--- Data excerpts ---
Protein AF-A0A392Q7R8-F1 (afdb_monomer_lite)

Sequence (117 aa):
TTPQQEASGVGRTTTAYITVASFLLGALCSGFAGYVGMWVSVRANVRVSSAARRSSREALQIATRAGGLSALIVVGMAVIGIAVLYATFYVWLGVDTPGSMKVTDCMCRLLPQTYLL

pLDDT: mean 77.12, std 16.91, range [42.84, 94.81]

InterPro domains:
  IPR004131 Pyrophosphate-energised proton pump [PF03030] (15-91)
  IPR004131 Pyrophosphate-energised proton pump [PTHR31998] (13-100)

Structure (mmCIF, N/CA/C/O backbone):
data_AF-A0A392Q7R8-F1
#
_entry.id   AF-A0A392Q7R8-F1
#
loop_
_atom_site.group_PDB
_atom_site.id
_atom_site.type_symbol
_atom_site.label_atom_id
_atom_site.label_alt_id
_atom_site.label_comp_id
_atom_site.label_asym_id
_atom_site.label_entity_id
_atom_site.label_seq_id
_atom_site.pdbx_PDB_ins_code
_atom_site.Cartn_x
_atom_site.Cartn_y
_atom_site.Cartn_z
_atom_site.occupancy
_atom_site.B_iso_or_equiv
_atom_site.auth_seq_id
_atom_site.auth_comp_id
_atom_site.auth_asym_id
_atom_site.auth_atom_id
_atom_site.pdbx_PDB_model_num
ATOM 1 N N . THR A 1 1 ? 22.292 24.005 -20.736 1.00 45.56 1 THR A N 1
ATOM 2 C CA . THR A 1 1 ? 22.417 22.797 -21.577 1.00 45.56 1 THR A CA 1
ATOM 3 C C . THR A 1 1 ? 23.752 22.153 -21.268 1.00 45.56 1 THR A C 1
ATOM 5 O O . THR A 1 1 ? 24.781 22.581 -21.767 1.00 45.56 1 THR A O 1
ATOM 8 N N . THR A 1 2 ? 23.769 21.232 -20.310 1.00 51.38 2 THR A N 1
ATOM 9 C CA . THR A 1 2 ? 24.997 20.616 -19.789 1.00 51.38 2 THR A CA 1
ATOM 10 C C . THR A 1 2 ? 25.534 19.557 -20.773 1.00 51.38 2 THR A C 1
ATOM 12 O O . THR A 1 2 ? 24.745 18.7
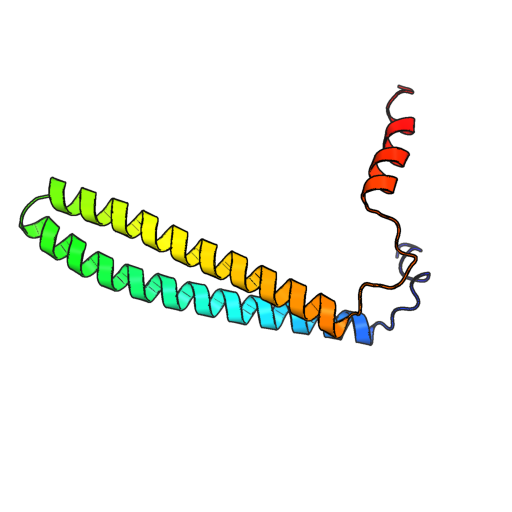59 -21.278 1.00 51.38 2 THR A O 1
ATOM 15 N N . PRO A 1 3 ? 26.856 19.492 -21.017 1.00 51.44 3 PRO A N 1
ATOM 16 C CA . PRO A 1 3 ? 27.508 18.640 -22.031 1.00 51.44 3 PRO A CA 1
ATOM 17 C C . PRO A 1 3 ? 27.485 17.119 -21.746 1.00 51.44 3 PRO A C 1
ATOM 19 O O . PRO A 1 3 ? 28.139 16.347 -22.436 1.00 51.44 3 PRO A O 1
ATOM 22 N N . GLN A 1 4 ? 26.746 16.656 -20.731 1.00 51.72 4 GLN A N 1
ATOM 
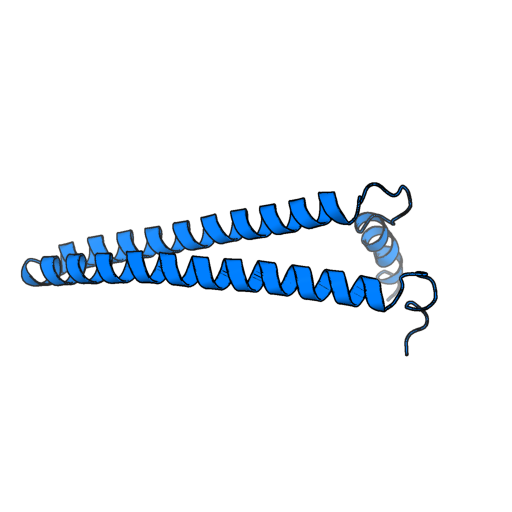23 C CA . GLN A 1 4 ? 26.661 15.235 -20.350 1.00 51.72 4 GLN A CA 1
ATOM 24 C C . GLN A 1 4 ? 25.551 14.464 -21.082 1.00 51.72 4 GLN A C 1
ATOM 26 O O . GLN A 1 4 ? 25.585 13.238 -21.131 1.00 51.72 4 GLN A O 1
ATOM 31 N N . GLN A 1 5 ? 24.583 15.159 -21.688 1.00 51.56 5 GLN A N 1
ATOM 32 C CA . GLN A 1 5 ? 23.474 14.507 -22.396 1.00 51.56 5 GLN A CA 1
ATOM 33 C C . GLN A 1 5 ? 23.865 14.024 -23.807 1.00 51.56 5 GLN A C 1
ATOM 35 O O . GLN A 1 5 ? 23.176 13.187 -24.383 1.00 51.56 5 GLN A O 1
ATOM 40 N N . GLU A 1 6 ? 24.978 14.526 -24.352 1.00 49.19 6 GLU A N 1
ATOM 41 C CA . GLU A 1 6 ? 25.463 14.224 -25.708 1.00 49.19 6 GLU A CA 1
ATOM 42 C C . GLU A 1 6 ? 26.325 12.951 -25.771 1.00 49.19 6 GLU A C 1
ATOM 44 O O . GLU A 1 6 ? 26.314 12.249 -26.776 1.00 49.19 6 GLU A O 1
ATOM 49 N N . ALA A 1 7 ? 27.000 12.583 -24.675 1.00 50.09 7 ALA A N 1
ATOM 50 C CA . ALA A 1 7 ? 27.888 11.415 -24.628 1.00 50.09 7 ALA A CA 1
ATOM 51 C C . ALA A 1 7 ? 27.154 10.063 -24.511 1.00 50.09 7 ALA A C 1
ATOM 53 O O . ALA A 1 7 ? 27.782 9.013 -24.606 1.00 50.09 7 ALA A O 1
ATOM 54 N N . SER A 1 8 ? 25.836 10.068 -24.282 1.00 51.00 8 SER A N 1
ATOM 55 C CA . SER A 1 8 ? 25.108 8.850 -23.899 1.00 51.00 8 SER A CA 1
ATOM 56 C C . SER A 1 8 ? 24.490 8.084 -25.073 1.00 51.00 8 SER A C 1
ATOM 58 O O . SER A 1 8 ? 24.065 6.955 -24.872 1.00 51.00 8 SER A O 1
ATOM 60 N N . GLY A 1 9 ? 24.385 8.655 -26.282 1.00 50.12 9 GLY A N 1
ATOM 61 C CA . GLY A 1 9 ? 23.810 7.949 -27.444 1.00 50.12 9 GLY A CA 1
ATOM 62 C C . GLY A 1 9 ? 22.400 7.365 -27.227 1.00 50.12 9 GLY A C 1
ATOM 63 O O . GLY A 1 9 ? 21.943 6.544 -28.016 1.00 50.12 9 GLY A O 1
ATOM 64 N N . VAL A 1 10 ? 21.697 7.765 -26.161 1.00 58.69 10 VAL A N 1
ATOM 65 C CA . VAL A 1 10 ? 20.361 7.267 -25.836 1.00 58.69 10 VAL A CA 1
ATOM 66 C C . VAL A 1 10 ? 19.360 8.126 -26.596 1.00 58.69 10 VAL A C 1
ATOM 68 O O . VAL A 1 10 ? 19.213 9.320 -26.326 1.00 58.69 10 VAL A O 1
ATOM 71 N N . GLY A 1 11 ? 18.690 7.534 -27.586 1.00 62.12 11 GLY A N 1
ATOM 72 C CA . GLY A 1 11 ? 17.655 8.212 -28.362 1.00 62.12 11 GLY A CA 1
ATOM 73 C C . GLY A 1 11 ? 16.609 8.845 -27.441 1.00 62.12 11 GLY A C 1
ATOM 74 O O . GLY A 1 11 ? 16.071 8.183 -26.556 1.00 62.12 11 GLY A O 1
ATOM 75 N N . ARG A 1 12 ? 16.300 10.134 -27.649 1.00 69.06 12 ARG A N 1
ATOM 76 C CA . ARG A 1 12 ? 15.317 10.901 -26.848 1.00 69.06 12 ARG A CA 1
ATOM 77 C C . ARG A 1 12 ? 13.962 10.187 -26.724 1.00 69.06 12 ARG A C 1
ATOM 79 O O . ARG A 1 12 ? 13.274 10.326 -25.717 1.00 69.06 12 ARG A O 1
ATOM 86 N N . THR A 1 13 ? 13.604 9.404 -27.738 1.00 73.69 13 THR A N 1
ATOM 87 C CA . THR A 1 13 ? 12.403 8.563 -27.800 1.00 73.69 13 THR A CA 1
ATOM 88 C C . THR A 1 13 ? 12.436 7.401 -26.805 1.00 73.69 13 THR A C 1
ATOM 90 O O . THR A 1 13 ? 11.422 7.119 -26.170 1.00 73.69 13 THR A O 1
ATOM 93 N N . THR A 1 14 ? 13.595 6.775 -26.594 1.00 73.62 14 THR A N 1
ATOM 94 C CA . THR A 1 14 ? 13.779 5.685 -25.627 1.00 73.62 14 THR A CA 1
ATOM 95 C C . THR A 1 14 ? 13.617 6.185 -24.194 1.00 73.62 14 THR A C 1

...

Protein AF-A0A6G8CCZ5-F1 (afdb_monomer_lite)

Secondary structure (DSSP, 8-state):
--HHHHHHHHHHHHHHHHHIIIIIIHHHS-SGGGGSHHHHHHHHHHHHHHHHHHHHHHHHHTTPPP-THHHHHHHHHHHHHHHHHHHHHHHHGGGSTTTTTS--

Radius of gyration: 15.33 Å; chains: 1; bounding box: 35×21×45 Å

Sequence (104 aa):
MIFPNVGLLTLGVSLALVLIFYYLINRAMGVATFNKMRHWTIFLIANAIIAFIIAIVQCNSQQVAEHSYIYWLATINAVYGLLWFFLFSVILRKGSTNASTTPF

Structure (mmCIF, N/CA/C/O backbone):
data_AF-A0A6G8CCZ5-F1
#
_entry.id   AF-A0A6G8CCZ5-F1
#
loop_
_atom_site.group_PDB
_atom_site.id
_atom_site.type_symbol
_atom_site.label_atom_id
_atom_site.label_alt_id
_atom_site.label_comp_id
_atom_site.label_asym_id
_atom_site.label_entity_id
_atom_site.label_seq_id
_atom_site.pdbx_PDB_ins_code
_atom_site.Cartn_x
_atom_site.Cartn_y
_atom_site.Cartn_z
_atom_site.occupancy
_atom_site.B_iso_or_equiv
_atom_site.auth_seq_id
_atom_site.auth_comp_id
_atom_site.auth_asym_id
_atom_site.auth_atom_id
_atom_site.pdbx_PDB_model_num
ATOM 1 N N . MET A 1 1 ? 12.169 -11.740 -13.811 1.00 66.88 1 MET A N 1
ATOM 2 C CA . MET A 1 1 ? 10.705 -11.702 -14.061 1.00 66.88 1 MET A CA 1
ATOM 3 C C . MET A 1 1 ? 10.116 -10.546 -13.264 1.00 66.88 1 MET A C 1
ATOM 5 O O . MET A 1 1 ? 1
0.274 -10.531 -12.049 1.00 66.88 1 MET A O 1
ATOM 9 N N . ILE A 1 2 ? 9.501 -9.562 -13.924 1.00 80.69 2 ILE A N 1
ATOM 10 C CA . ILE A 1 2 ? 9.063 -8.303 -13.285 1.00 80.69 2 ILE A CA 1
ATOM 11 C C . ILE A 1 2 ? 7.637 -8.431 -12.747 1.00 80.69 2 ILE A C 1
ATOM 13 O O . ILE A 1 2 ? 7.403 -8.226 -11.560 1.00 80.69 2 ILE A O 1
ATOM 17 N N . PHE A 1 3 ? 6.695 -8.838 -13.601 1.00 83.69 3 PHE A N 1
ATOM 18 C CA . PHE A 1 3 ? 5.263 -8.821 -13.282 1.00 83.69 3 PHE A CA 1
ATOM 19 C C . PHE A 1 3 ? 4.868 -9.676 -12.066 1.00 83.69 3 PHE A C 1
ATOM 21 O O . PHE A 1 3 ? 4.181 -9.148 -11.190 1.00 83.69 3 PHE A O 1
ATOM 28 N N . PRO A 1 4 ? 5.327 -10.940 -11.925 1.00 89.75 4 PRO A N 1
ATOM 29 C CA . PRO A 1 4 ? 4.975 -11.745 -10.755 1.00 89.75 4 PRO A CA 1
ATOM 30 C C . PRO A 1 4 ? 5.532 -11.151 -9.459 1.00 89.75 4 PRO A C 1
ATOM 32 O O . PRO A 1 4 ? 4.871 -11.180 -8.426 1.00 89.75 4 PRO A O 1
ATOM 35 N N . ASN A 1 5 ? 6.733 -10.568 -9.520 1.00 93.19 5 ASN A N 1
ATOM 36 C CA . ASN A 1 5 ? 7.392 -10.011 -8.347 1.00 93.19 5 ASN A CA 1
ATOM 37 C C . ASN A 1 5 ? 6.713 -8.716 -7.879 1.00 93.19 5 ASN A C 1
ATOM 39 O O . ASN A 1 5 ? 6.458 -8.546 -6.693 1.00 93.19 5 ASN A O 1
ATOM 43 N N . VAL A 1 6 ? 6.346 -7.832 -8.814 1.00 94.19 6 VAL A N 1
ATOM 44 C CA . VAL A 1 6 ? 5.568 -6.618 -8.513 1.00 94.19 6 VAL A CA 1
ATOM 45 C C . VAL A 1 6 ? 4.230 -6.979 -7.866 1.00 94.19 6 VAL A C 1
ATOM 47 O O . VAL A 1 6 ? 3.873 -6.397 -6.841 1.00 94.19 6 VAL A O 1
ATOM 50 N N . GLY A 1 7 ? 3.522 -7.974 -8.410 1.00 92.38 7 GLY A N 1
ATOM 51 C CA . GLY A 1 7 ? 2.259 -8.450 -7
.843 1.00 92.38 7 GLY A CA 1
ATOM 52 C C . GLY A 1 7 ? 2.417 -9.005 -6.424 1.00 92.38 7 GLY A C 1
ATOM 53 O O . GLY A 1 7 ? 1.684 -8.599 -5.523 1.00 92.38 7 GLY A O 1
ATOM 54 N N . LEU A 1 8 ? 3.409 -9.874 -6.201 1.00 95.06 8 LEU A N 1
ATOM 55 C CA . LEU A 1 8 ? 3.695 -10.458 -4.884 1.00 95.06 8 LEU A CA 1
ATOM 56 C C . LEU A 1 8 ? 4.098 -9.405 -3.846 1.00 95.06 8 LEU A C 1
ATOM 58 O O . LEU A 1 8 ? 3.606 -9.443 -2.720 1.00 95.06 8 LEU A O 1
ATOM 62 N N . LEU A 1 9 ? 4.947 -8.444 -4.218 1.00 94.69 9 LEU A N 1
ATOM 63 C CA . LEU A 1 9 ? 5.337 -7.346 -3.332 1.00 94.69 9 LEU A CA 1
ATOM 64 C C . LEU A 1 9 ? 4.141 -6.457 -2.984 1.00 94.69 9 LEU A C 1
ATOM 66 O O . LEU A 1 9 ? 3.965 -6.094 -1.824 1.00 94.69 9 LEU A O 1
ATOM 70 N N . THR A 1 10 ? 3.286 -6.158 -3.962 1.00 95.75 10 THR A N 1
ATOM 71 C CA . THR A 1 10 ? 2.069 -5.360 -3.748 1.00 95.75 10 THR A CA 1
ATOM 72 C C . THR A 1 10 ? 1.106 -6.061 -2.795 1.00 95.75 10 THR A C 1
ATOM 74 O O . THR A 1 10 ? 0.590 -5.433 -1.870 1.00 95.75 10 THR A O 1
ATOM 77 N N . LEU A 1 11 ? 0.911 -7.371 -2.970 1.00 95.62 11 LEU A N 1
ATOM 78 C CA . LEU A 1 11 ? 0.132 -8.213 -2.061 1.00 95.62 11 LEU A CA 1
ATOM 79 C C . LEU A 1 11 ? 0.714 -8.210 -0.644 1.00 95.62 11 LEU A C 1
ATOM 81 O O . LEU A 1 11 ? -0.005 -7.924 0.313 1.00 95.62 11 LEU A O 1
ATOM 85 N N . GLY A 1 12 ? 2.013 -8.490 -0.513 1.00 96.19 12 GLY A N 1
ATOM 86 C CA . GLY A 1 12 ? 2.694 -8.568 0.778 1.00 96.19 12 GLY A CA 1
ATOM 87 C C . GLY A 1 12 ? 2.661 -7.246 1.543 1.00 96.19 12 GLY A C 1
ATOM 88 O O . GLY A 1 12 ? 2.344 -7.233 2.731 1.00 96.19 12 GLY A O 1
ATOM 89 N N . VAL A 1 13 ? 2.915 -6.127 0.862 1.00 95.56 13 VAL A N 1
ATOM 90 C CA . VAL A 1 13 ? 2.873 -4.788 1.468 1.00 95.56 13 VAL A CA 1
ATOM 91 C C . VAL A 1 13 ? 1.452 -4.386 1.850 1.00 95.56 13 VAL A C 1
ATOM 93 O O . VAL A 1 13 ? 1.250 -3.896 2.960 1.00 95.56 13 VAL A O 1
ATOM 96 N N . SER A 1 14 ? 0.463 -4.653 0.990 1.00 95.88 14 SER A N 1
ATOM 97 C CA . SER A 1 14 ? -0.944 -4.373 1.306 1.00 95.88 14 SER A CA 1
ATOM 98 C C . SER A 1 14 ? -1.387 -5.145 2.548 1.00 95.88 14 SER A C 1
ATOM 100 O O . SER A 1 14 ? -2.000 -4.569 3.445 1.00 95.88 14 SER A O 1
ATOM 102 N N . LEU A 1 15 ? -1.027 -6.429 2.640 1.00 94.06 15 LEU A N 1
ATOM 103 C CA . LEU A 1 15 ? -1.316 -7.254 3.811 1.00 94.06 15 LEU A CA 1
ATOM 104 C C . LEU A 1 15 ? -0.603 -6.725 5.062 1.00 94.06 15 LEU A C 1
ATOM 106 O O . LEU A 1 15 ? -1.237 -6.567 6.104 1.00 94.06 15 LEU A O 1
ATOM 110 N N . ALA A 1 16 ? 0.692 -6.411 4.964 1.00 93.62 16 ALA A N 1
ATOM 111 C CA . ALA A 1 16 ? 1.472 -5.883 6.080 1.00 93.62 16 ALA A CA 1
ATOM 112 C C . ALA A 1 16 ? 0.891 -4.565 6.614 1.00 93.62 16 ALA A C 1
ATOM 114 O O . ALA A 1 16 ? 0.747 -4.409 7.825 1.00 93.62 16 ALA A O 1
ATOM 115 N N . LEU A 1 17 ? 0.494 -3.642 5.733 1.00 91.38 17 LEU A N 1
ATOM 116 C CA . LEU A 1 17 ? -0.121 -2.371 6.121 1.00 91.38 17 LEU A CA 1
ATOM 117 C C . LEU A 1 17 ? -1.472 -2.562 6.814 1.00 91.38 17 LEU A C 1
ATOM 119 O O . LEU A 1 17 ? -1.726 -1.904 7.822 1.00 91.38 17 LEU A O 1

--- YOUR GOAL ---
Within the entries above, the lines from the one containing "Protein AF-A0A392Q7R8-F1 (afdb_monomer_lite)" through the one containing "ATOM 16 C CA" are to be transcribed exactly, ends included, pictures excluded.

--- FINAL ANSWER ---
Protein AF-A0A392Q7R8-F1 (afdb_monomer_lite)

Sequence (117 aa):
TTPQQEASGVGRTTTAYITVASFLLGALCSGFAGYVGMWVSVRANVRVSSAARRSSREALQIATRAGGLSALIVVGMAVIGIAVLYATFYVWLGVDTPGSMKVTDCMCRLLPQTYLL

pLDDT: mean 77.12, std 16.91, range [42.84, 94.81]

InterPro domains:
  IPR004131 Pyrophosphate-energised proton pump [PF03030] (15-91)
  IPR004131 Pyrophosphate-energised proton pump [PTHR31998] (13-100)

Structure (mmCIF, N/CA/C/O backbone):
data_AF-A0A392Q7R8-F1
#
_entry.id   AF-A0A392Q7R8-F1
#
loop_
_atom_site.group_PDB
_atom_site.id
_atom_site.type_symbol
_atom_site.label_atom_id
_atom_site.label_alt_id
_atom_site.label_comp_id
_atom_site.label_asym_id
_atom_site.label_entity_id
_atom_site.label_seq_id
_atom_site.pdbx_PDB_ins_code
_atom_site.Cartn_x
_atom_site.Cartn_y
_atom_site.Cartn_z
_atom_site.occupancy
_atom_site.B_iso_or_equiv
_atom_site.auth_seq_id
_atom_site.auth_comp_id
_atom_site.auth_asym_id
_atom_site.auth_atom_id
_atom_site.pdbx_PDB_model_num
ATOM 1 N N . THR A 1 1 ? 22.292 24.005 -20.736 1.00 45.56 1 THR A N 1
ATOM 2 C CA . THR A 1 1 ? 22.417 22.797 -21.577 1.00 45.56 1 THR A CA 1
ATOM 3 C C . THR A 1 1 ? 23.752 22.153 -21.268 1.00 45.56 1 THR A C 1
ATOM 5 O O . THR A 1 1 ? 24.781 22.581 -21.767 1.00 45.56 1 THR A O 1
ATOM 8 N N . THR A 1 2 ? 23.769 21.232 -20.310 1.00 51.38 2 THR A N 1
ATOM 9 C CA . THR A 1 2 ? 24.997 20.616 -19.789 1.00 51.38 2 THR A CA 1
ATOM 10 C C . THR A 1 2 ? 25.534 19.557 -20.773 1.00 51.38 2 THR A C 1
ATOM 12 O O . THR A 1 2 ? 24.745 18.7
59 -21.278 1.00 51.38 2 THR A O 1
ATOM 15 N N . PRO A 1 3 ? 26.856 19.492 -21.017 1.00 51.44 3 PRO A N 1
ATOM 16 C CA . PRO A 1 3 ? 27.508 18.640 -22.031 1.00 51.44 3 PRO A CA 1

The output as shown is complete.